● **The task**
Your answer must be every line of the data below that holds the string "ribosyltransferase", copied exactly.

● **Stored items from a collection**
════════════════

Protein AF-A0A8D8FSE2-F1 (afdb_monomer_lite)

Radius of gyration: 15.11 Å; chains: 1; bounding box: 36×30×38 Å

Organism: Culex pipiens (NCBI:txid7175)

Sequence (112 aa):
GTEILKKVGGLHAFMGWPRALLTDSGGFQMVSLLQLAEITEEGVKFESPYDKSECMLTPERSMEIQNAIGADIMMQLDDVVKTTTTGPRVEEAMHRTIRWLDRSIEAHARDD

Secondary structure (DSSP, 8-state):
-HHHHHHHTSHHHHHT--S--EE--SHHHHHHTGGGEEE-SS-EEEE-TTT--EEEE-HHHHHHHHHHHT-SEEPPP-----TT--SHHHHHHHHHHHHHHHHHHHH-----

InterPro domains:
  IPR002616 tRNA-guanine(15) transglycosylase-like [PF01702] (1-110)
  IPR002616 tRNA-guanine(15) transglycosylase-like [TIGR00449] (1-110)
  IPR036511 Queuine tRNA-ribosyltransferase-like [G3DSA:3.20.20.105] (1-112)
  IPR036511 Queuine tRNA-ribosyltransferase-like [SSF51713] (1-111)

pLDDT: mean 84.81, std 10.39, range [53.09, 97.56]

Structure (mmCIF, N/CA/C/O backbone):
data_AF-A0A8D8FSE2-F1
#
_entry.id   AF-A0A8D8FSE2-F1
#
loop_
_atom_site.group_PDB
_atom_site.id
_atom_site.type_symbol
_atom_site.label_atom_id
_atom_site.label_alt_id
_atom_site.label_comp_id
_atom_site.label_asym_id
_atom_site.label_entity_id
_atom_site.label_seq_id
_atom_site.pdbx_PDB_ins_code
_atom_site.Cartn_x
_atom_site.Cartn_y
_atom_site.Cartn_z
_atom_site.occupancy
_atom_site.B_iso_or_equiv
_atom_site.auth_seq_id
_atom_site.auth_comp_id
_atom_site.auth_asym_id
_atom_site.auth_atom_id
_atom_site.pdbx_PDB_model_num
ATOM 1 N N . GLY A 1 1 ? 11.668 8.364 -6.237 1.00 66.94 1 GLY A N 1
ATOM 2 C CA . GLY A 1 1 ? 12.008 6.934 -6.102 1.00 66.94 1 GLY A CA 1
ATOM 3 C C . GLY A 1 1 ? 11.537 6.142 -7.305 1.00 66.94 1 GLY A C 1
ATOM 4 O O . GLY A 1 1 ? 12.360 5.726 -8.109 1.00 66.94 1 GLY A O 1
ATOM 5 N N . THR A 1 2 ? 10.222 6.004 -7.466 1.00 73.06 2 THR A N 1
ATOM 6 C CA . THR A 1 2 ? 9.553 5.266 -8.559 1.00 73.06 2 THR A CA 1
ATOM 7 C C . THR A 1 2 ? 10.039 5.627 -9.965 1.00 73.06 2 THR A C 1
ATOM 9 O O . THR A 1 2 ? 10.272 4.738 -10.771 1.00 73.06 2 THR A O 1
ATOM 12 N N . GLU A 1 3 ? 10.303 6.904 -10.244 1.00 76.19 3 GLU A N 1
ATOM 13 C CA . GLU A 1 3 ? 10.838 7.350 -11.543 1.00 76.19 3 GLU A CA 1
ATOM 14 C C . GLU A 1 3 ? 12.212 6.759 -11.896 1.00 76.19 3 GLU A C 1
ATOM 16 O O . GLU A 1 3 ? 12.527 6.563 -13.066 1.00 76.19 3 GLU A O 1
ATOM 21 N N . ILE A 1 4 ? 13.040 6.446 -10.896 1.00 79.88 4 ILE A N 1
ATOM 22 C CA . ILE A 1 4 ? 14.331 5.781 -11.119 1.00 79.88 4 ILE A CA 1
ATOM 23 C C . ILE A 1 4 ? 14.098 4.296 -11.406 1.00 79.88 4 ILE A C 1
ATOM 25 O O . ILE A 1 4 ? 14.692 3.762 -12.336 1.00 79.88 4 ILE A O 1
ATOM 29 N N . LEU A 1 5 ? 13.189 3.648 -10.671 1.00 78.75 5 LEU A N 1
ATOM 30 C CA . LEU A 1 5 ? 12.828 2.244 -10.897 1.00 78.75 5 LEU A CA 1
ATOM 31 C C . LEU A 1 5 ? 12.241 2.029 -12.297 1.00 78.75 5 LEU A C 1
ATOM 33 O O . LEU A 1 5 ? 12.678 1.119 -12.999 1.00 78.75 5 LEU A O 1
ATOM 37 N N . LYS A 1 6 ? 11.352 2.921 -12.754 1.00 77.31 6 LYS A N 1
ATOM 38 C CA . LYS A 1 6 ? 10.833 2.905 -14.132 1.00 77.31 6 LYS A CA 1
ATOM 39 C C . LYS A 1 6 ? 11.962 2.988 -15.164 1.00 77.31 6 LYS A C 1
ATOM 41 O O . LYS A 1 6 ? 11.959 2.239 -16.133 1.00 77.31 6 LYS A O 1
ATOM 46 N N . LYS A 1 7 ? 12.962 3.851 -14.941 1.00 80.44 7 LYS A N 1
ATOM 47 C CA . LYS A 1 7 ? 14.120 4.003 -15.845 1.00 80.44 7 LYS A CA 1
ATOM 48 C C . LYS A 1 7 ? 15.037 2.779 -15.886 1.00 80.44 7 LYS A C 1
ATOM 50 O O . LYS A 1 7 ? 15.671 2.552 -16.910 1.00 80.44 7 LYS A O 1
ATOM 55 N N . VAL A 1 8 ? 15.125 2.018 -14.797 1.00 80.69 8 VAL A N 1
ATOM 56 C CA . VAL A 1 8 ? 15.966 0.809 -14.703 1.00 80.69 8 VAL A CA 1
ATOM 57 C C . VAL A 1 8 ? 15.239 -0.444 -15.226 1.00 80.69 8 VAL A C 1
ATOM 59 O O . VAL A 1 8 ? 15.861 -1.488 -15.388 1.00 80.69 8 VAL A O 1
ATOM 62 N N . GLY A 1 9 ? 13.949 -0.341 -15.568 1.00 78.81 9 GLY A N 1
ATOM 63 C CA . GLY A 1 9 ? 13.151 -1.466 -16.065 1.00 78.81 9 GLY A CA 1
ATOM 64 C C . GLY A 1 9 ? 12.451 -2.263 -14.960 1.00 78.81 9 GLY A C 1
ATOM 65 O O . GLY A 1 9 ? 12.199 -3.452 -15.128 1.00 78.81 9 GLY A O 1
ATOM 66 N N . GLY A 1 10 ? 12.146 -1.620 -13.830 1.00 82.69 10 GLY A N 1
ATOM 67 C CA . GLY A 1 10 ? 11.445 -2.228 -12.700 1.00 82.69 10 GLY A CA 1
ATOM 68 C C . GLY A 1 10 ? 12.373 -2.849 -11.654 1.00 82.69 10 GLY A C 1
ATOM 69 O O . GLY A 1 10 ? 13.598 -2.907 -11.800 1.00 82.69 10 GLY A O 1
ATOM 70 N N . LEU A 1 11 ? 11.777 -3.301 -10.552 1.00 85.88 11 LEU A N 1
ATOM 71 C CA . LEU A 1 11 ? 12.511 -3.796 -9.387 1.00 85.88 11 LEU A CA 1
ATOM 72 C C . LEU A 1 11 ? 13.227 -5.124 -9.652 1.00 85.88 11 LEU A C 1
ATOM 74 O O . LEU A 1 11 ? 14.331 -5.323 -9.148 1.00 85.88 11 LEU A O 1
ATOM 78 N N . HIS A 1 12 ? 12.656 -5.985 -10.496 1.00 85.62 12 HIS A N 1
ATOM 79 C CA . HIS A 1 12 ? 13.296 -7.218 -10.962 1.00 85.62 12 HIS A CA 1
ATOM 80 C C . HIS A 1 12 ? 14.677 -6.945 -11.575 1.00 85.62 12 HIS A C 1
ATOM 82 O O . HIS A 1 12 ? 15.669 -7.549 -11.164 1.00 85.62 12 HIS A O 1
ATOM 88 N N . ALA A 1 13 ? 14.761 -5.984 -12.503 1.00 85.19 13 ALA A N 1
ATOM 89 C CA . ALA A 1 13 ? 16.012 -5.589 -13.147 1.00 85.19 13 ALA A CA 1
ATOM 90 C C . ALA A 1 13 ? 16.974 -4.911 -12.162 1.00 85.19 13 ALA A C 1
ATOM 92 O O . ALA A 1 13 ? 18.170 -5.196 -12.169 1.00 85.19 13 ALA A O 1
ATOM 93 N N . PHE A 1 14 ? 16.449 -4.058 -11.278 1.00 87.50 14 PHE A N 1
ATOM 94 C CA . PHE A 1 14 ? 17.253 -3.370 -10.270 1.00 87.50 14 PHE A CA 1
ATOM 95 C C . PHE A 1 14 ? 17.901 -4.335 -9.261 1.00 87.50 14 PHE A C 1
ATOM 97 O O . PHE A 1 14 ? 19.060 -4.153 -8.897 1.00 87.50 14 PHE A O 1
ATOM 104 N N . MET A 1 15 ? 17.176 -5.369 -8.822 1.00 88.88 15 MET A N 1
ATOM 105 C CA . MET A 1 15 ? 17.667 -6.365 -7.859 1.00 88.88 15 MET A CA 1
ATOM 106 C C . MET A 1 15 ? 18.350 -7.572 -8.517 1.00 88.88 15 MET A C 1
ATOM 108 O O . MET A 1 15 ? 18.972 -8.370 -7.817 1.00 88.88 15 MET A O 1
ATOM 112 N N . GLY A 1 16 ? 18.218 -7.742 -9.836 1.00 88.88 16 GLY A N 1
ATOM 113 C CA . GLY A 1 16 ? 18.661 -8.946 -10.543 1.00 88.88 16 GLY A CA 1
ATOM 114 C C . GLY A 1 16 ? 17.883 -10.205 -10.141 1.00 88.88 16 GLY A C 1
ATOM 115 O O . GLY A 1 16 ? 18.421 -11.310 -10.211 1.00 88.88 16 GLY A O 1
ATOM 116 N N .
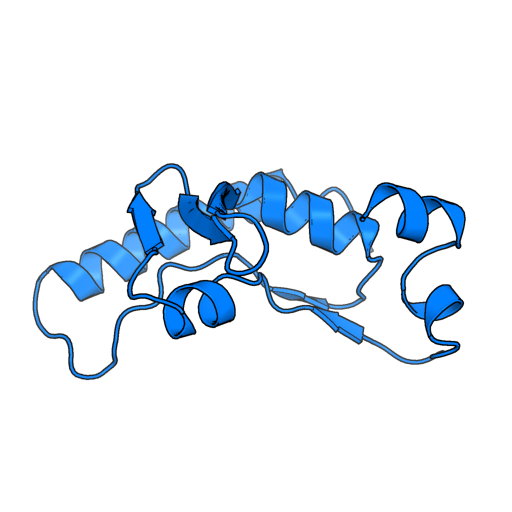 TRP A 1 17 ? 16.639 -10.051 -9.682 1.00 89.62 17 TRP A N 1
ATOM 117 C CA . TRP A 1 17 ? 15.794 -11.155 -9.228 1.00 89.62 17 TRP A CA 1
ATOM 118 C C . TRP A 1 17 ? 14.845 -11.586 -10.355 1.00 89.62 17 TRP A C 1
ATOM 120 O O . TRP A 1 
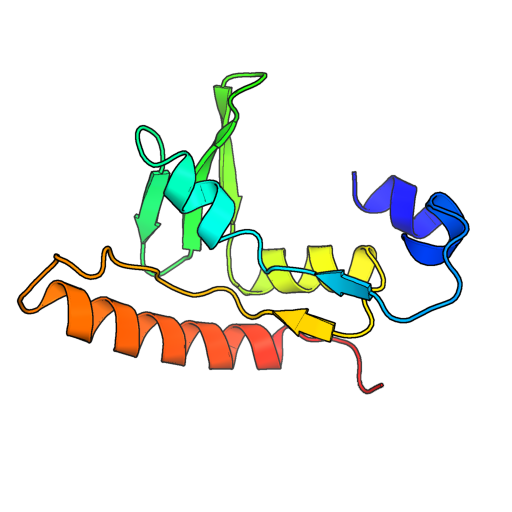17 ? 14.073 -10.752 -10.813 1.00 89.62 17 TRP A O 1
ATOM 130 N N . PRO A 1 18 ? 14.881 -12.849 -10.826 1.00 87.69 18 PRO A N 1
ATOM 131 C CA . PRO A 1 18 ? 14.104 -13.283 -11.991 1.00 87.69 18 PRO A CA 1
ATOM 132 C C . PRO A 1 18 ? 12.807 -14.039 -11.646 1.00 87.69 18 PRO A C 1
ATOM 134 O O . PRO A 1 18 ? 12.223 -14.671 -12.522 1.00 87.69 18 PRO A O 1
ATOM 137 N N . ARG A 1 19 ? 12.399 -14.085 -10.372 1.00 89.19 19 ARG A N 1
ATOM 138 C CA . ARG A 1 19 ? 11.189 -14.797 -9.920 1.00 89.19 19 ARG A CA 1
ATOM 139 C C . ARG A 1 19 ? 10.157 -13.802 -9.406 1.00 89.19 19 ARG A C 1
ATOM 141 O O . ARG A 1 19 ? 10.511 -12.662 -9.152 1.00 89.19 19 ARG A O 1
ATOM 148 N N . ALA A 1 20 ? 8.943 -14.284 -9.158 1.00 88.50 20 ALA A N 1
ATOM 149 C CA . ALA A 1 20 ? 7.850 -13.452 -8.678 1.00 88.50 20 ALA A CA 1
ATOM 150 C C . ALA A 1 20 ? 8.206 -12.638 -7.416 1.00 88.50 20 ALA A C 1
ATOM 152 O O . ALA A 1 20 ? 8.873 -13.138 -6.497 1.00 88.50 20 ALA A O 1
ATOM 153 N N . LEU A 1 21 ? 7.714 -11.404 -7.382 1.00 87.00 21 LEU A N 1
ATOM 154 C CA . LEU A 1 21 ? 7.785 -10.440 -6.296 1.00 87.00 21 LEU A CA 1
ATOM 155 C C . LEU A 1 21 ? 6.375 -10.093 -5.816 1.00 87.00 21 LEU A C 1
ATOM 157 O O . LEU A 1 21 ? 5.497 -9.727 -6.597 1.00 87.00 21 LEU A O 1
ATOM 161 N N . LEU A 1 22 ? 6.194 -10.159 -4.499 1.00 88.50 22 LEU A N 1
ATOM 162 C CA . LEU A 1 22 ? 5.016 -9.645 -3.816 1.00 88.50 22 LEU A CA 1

════════════════

● **Answer section**
  IPR036511 Queuine tRNA-ribosyltransferase-like [G3DSA:3.20.20.105] (1-112)
  IPR036511 Queuine tRNA-ribosyltransferase-like [SSF51713] (1-111)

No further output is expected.